The two rear seats (this is a four-seater; for a similarly sized five-seat VW, you’ll still need to go to the Passat) are handsome to look at and are split by a console with two cup holders and a bin that can all be hidden under a tambour cover. Those rear chairs have really nice side bolstering, long bottom cushions, and good legroom for regular adults. The downsides: Headroom is nil for six-footers even though the seats are mounted low, and stretching your legs to take advantage of the thigh support results in your toes banging into stuff under the front seats. The low roofline makes ingress and egress tricky, too.

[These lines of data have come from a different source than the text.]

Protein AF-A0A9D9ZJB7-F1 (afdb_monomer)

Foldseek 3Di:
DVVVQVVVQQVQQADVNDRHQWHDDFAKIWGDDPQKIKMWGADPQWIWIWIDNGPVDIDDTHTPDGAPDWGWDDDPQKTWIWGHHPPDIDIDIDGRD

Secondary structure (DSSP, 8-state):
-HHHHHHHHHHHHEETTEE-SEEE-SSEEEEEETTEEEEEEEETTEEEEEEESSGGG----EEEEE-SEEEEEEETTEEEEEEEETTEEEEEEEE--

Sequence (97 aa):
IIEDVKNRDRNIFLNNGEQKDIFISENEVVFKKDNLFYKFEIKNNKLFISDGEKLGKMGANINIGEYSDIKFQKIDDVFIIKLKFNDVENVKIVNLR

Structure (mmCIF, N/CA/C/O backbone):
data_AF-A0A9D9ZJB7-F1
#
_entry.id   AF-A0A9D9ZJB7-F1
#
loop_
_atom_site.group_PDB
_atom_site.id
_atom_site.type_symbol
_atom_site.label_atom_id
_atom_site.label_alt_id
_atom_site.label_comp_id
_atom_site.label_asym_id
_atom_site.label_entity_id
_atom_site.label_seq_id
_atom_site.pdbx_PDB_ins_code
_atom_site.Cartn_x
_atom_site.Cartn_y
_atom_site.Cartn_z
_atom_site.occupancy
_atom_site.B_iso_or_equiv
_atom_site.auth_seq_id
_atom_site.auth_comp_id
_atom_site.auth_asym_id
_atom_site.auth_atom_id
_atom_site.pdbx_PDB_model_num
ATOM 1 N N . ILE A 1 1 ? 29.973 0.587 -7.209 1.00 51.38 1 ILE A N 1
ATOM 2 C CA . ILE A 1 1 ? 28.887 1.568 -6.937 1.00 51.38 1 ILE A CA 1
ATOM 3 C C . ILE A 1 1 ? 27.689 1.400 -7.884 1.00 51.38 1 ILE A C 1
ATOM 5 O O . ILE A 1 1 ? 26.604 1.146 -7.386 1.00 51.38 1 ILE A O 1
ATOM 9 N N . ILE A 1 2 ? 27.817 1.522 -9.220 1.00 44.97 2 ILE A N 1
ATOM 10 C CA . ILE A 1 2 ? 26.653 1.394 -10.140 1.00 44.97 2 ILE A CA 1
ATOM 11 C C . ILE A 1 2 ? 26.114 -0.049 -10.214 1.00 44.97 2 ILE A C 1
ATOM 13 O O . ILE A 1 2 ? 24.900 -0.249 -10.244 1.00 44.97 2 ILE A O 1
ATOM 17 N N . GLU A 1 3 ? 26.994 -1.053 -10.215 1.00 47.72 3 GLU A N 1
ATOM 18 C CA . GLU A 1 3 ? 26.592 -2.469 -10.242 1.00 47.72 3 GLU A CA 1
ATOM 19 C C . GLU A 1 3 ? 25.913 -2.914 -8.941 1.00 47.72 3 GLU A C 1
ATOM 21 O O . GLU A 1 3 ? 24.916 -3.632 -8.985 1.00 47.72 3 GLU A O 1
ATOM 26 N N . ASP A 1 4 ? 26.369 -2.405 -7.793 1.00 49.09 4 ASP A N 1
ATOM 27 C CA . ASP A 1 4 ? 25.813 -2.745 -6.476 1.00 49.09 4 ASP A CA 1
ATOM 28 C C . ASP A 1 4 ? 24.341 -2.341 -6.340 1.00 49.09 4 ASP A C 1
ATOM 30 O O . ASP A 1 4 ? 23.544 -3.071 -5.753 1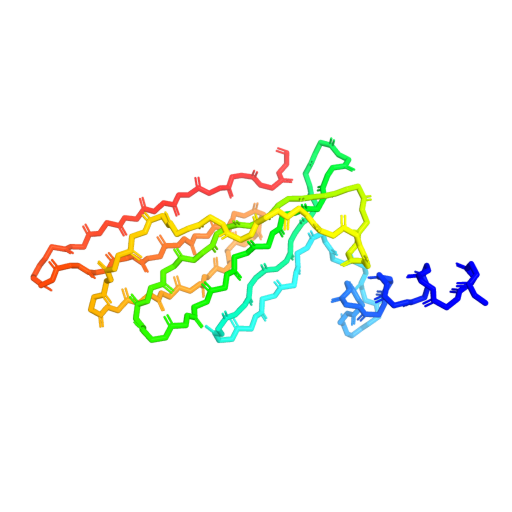.00 49.09 4 ASP A O 1
ATOM 34 N N . VAL A 1 5 ? 23.955 -1.193 -6.912 1.00 49.53 5 VAL A N 1
ATOM 35 C CA . VAL A 1 5 ? 22.565 -0.706 -6.877 1.00 49.53 5 VAL A CA 1
ATOM 36 C C . VAL A 1 5 ? 21.666 -1.562 -7.769 1.00 49.53 5 VAL A C 1
ATOM 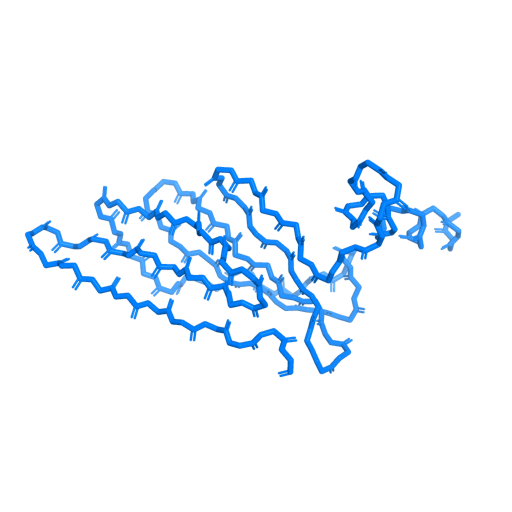38 O O . VAL A 1 5 ? 20.601 -1.984 -7.329 1.00 49.53 5 VAL A O 1
ATOM 41 N N . LYS A 1 6 ? 22.112 -1.896 -8.989 1.00 52.53 6 LYS A N 1
ATOM 42 C CA . LYS A 1 6 ? 21.352 -2.773 -9.901 1.00 52.53 6 LYS A CA 1
ATOM 43 C C . LYS A 1 6 ? 21.159 -4.178 -9.328 1.00 52.53 6 LYS A C 1
ATOM 45 O O . LYS A 1 6 ? 20.099 -4.775 -9.510 1.00 52.53 6 LYS A O 1
ATOM 50 N N . ASN A 1 7 ? 22.171 -4.701 -8.640 1.00 55.78 7 ASN A N 1
ATOM 51 C CA . ASN A 1 7 ? 22.100 -6.014 -8.006 1.00 55.78 7 ASN A CA 1
ATOM 52 C C . ASN A 1 7 ? 21.195 -6.003 -6.770 1.00 55.78 7 ASN A C 1
ATOM 54 O O . ASN A 1 7 ? 20.476 -6.971 -6.542 1.00 55.78 7 ASN A O 1
ATOM 58 N N . ARG A 1 8 ? 21.164 -4.899 -6.011 1.00 57.25 8 ARG A N 1
ATOM 59 C CA . ARG A 1 8 ? 20.247 -4.733 -4.875 1.00 57.25 8 ARG A CA 1
ATOM 60 C C . ARG A 1 8 ? 18.783 -4.718 -5.322 1.00 57.25 8 ARG A C 1
ATOM 62 O O . ARG A 1 8 ? 17.978 -5.420 -4.718 1.00 57.25 8 ARG A O 1
ATOM 69 N N . ASP A 1 9 ? 18.472 -4.002 -6.405 1.00 60.50 9 ASP A N 1
ATOM 70 C CA . ASP A 1 9 ? 17.127 -3.994 -6.992 1.00 60.50 9 ASP A CA 1
ATOM 71 C C . ASP A 1 9 ? 16.732 -5.401 -7.461 1.00 60.50 9 ASP A C 1
ATOM 73 O O . ASP A 1 9 ? 15.674 -5.899 -7.091 1.00 60.50 9 ASP A O 1
ATOM 77 N N . ARG A 1 10 ? 17.613 -6.102 -8.188 1.00 58.00 10 ARG A N 1
ATOM 78 C CA . ARG A 1 10 ? 17.362 -7.493 -8.608 1.00 58.00 10 ARG A CA 1
ATOM 79 C C . ARG A 1 10 ? 17.128 -8.438 -7.432 1.00 58.00 10 ARG A C 1
ATOM 81 O O . ARG A 1 10 ? 16.195 -9.225 -7.494 1.00 58.00 10 ARG A O 1
ATOM 88 N N . ASN A 1 11 ? 17.931 -8.361 -6.373 1.00 61.03 11 ASN A N 1
ATOM 89 C CA . ASN A 1 11 ? 17.830 -9.277 -5.233 1.00 61.03 11 ASN A CA 1
ATOM 90 C C . ASN A 1 11 ? 16.502 -9.153 -4.474 1.00 61.03 11 ASN A C 1
ATOM 92 O O . ASN A 1 11 ? 16.000 -10.157 -3.985 1.00 61.03 11 ASN A O 1
ATOM 96 N N . ILE A 1 12 ? 15.914 -7.954 -4.403 1.00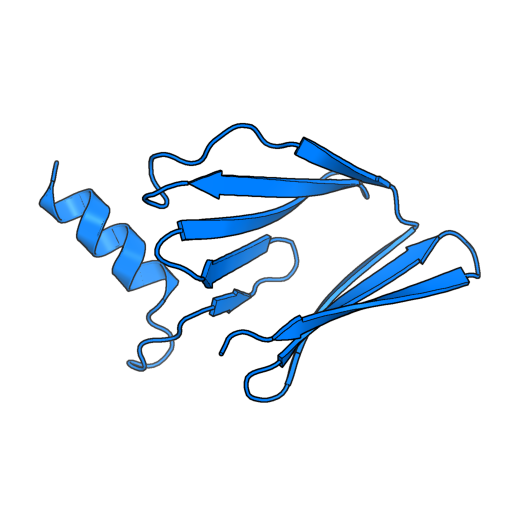 60.62 12 ILE A N 1
ATOM 97 C CA . ILE A 1 12 ? 14.600 -7.739 -3.765 1.00 60.62 12 ILE A CA 1
ATOM 98 C C . ILE A 1 12 ? 13.480 -8.420 -4.564 1.00 60.62 12 ILE A C 1
ATOM 100 O O . ILE A 1 12 ? 12.521 -8.938 -3.996 1.00 60.62 12 ILE A O 1
ATOM 104 N N . PHE A 1 13 ? 13.631 -8.471 -5.884 1.00 62.78 13 PHE A N 1
ATOM 105 C CA . PHE A 1 13 ? 12.661 -9.053 -6.807 1.00 62.78 13 PHE A CA 1
ATOM 106 C C . PHE A 1 13 ? 12.964 -10.504 -7.205 1.00 62.78 13 PHE A C 1
ATOM 108 O O . PHE A 1 13 ? 12.211 -11.088 -7.981 1.00 62.78 13 PHE A O 1
ATOM 115 N N . LEU A 1 14 ? 14.034 -11.104 -6.675 1.00 54.31 14 LEU A N 1
ATOM 116 C CA . LEU A 1 14 ? 14.387 -12.506 -6.885 1.00 54.31 14 LEU A CA 1
ATOM 117 C C . LEU A 1 14 ? 13.926 -13.325 -5.680 1.00 54.31 14 LEU A C 1
ATOM 119 O O . LEU A 1 14 ? 14.526 -13.274 -4.610 1.00 54.31 14 LEU A O 1
ATOM 123 N N . ASN A 1 15 ? 12.873 -14.119 -5.863 1.00 48.19 15 ASN A N 1
ATOM 124 C CA . ASN A 1 15 ? 12.434 -15.085 -4.858 1.00 48.19 15 ASN A CA 1
ATOM 125 C C . ASN A 1 15 ? 12.278 -16.453 -5.538 1.00 48.19 15 ASN A C 1
ATOM 127 O O . ASN A 1 15 ? 11.515 -16.574 -6.494 1.00 48.19 15 ASN A O 1
ATOM 131 N N . ASN A 1 16 ? 13.033 -17.460 -5.085 1.00 51.47 16 ASN A N 1
ATOM 132 C CA . ASN A 1 16 ? 13.160 -18.793 -5.704 1.00 51.47 16 ASN A CA 1
ATOM 133 C C . ASN A 1 16 ? 13.641 -18.812 -7.175 1.00 51.47 16 ASN A C 1
ATOM 135 O O . ASN A 1 16 ? 13.361 -19.759 -7.901 1.00 51.47 16 ASN A O 1
ATOM 139 N N . GLY A 1 17 ? 14.379 -17.790 -7.623 1.00 51.09 17 GLY A N 1
ATOM 140 C CA . GLY A 1 17 ? 14.907 -17.715 -8.995 1.00 51.09 17 GLY A CA 1
ATOM 141 C C . GLY A 1 17 ? 13.941 -17.125 -10.029 1.00 51.09 17 GLY A C 1
ATOM 142 O O . GLY A 1 17 ? 14.338 -16.928 -11.175 1.00 51.09 17 GLY A O 1
ATOM 143 N N . GLU A 1 18 ? 12.715 -16.777 -9.630 1.00 49.03 18 GLU A N 1
ATOM 144 C CA . GLU A 1 18 ? 11.769 -16.036 -10.468 1.00 49.03 18 GLU A CA 1
ATOM 145 C C . GLU A 1 18 ? 11.914 -14.529 -10.245 1.00 49.03 18 GLU A C 1
ATOM 147 O O . GLU A 1 18 ? 11.966 -14.058 -9.104 1.00 49.03 18 GLU A O 1
ATOM 152 N N . GLN A 1 19 ? 11.951 -13.771 -11.343 1.00 62.06 19 GLN A N 1
ATOM 153 C CA . GLN A 1 19 ? 11.870 -12.316 -11.315 1.00 62.06 19 GLN A CA 1
ATOM 154 C C . GLN A 1 19 ? 10.413 -11.909 -11.068 1.00 62.06 19 GLN A C 1
ATOM 156 O O . GLN A 1 19 ? 9.536 -12.213 -11.873 1.00 62.06 19 GLN A O 1
ATOM 161 N N . LYS A 1 20 ? 10.149 -11.246 -9.942 1.00 68.69 20 LYS A N 1
ATOM 162 C CA . LYS A 1 20 ? 8.814 -10.773 -9.553 1.00 68.69 20 LYS A CA 1
ATOM 163 C C . LYS A 1 20 ? 8.751 -9.257 -9.676 1.00 68.69 20 LYS A C 1
ATOM 165 O O . LYS A 1 20 ? 9.699 -8.586 -9.309 1.00 68.69 20 LYS A O 1
ATOM 170 N N . ASP A 1 21 ? 7.618 -8.701 -10.088 1.00 75.44 21 ASP A N 1
ATOM 171 C CA . ASP A 1 21 ? 7.433 -7.236 -10.117 1.00 75.44 21 ASP A CA 1
ATOM 172 C C . ASP A 1 21 ? 7.045 -6.643 -8.752 1.00 75.44 21 ASP A C 1
ATOM 174 O O . ASP A 1 21 ? 6.909 -5.429 -8.599 1.00 75.44 21 ASP A O 1
ATOM 178 N N . ILE A 1 22 ? 6.867 -7.504 -7.743 1.00 85.38 22 ILE A N 1
ATOM 179 C CA . ILE A 1 22 ? 6.462 -7.143 -6.386 1.00 85.38 22 ILE A CA 1
ATOM 180 C C . ILE A 1 22 ? 7.148 -8.031 -5.342 1.00 85.38 22 ILE A C 1
ATOM 182 O O . ILE A 1 22 ? 7.165 -9.261 -5.446 1.00 85.38 22 ILE A O 1
ATOM 186 N N . PHE A 1 23 ? 7.663 -7.383 -4.308 1.00 87.12 23 PHE A N 1
ATOM 187 C CA . PHE A 1 23 ? 8.146 -7.954 -3.064 1.00 87.12 23 PHE A CA 1
ATOM 188 C C . PHE A 1 23 ? 7.158 -7.611 -1.947 1.00 87.12 23 PHE A C 1
ATOM 190 O O . PHE A 1 23 ? 6.762 -6.455 -1.805 1.00 87.12 23 PHE A O 1
ATOM 197 N N . ILE A 1 24 ? 6.755 -8.611 -1.161 1.00 87.69 24 ILE A N 1
ATOM 198 C CA . ILE A 1 24 ? 5.847 -8.444 -0.021 1.00 87.69 24 ILE A CA 1
ATOM 199 C C . ILE A 1 24 ? 6.479 -9.089 1.201 1.00 87.69 24 ILE A C 1
ATOM 201 O O . ILE A 1 24 ? 6.860 -10.259 1.172 1.00 87.69 24 ILE A O 1
ATOM 205 N N . SER A 1 25 ? 6.524 -8.321 2.277 1.00 88.75 25 SER A N 1
ATOM 206 C CA . SER A 1 25 ? 6.808 -8.767 3.633 1.00 88.75 25 SER A CA 1
ATOM 207 C C . SER A 1 25 ? 5.672 -8.320 4.557 1.00 88.75 25 SER A C 1
ATOM 209 O O . SER A 1 25 ? 4.720 -7.675 4.119 1.00 88.75 25 SER A O 1
ATOM 211 N N . GLU A 1 26 ? 5.770 -8.655 5.841 1.00 89.06 26 GLU A N 1
ATOM 212 C CA . GLU A 1 26 ? 4.765 -8.282 6.840 1.00 89.06 26 GLU A CA 1
ATOM 213 C C . GLU A 1 26 ? 4.552 -6.762 6.927 1.00 89.06 26 GLU A C 1
ATOM 215 O O . GLU A 1 26 ? 3.416 -6.301 6.906 1.00 89.06 26 GLU A O 1
ATOM 220 N N . ASN A 1 27 ? 5.639 -5.982 6.952 1.00 94.00 27 ASN A N 1
ATOM 221 C CA . ASN A 1 27 ? 5.594 -4.535 7.205 1.00 94.00 27 ASN A CA 1
ATOM 222 C C . ASN A 1 27 ? 5.950 -3.676 5.990 1.00 94.00 27 ASN A C 1
ATOM 224 O O . ASN A 1 27 ? 5.947 -2.449 6.074 1.00 94.00 27 ASN A O 1
ATOM 228 N N . GLU A 1 28 ? 6.290 -4.298 4.868 1.00 93.56 28 GLU A N 1
ATOM 229 C CA . GLU A 1 28 ? 6.804 -3.596 3.700 1.00 93.56 28 GLU A CA 1
ATOM 230 C C . GLU A 1 28 ? 6.370 -4.285 2.413 1.00 93.56 28 GLU A C 1
ATOM 232 O O . GLU A 1 28 ? 6.468 -5.509 2.287 1.00 93.56 28 GLU A O 1
ATOM 237 N N . VAL A 1 29 ? 5.959 -3.478 1.439 1.00 92.81 29 VAL A N 1
ATOM 238 C CA . VAL A 1 29 ? 5.745 -3.908 0.058 1.00 92.81 29 VAL A CA 1
ATOM 239 C C . VAL A 1 29 ? 6.524 -2.997 -0.863 1.00 92.81 29 VAL A C 1
ATOM 241 O O . VAL A 1 29 ? 6.451 -1.779 -0.731 1.00 92.81 29 VAL A O 1
ATOM 244 N N . VAL A 1 30 ? 7.219 -3.587 -1.827 1.00 91.81 30 VAL A N 1
ATOM 245 C CA . VAL A 1 30 ? 7.917 -2.866 -2.889 1.00 91.81 30 VAL A CA 1
ATOM 246 C C . VAL A 1 30 ? 7.452 -3.428 -4.219 1.00 91.81 30 VAL A C 1
ATOM 248 O O . VAL A 1 30 ? 7.509 -4.634 -4.424 1.00 91.81 30 VAL A O 1
ATOM 251 N N . PHE A 1 31 ? 7.005 -2.585 -5.138 1.00 89.00 31 PHE A N 1
ATOM 252 C CA . PHE A 1 31 ? 6.623 -3.025 -6.479 1.00 89.00 31 PHE A CA 1
ATOM 253 C C . PHE A 1 31 ? 7.036 -2.010 -7.527 1.00 89.00 31 PHE A C 1
ATOM 255 O O . PHE A 1 31 ? 7.253 -0.838 -7.218 1.00 89.00 31 PHE A O 1
ATOM 262 N N . LYS A 1 32 ? 7.151 -2.468 -8.771 1.00 86.81 32 LYS A N 1
ATOM 263 C CA . LYS A 1 32 ? 7.422 -1.602 -9.912 1.00 86.81 32 LYS A CA 1
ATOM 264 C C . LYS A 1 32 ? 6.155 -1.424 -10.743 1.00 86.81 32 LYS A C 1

But, oh, that roofline. It might cramp scalps inside, but it’s sleek and sexy outside. The CC’s exterior aesthetic is clean and uncluttered, which lets the overall shape—and that roof—do the talking, rather than fussy details or overwrought brand cues. The CC’s face is both angry and playful, and we love the sinewy bulge that drops from under the headlamps to form the lower boundary of the grille.

It Isn’t Just Good to Look At

So, yes, the CC looks fantastic, but this looker drives well, too. The 200-hp, 2.0-liter turbo is one of our absolute favorite engines. The four-cylinder provides its full 207 lb-ft of torque from a broad 1700 to 5000 rpm, and we love the faint whooshyou can’t hear it if the radio is at even low volume—it makes on acceleration and throttle lift. The one minor complaint concerns the 2.0-liter’s gruffness, which is playful in the GTI but is a bit out of place here; one of our passengers asked if the CC were a diesel. But the sound never becomes bothersome and is quickly ignored, especially once you tramp the gas pedal and get moving.

Sixty mph comes up in seven seconds flat, impressive when you consider we couldn’t ring quicker than 6.2 seconds out of a 280-horse, V-6–powered CC, and that car had the benefit of launch-enhancing all-wheel drive. This front-driver makes up some of the accelerative gap by the time a quarter-mile has passed, running 15.3 seconds at 92 mph versus the burlier model’s 14.8 at 97. In our hands, the CC returned a healthy 25 mpg in mixed driving.

In our 2009 test car, the 2.0T was hooked to a six-speed Tiptronic automatic. There’s a manual mode, but the gate is to the right, making it a difficult reach for the driver during spirited driving. We stuck with dropping the shift lever in S (sport) when we felt a little bit saucy. But a little bit saucy is all you’ll get, as throttle response is too languid for all-out runs and the Tiptronic is too eager to upshift even in sport mode. The 2010-model-year 2.0T has the rapid-fire dual-clutch DSG also found in the GTI, so responses are likely to be better.

Brake-torque launches with the stability control off bring no torque steer, which is all but nonexistent pulling hard out of a corner. Entering a corner, however, is where you’ll encounter a couple of the CC’s small handful of weaknesses. Turn-in is reluctant—to be expected with nearly 60 percent of the car’s 3387 pounds hanging over the front axle—and the steering has little feel, although it is accurate.

The other demerit concerns a choppy ride over broken pavement, which is sort of surprising given the relatively tall sidewalls of our car’s 235/45-17 Continental ContiProContact tires. But such surfaces never really disturb the car’s attitude, and in all other situations, the ride is very controlled. Stability is rock solid even nudging triple-digit territory.

You Get What You Pay For

With this car, price is always going to be the sticking point. A base CC is about 28 grand, which is where the price structures of mainstream family sedans generally end. But the thing is, although those cars do the job and some are even fun to drive, they go about their business humbly, and you see dozens of them come and go every day. The CC is like a microbrewed beer or an IWC timepiece or, well, a painting by Georges Seurat. Sure, you could have a Bud, buy a Timex, and hang that big-butt-lady drawing on the wall—and those are all fine in their own way—but those who pay a little extra are usually rewarded with something extra, too. In the case of this VW, it’s high style.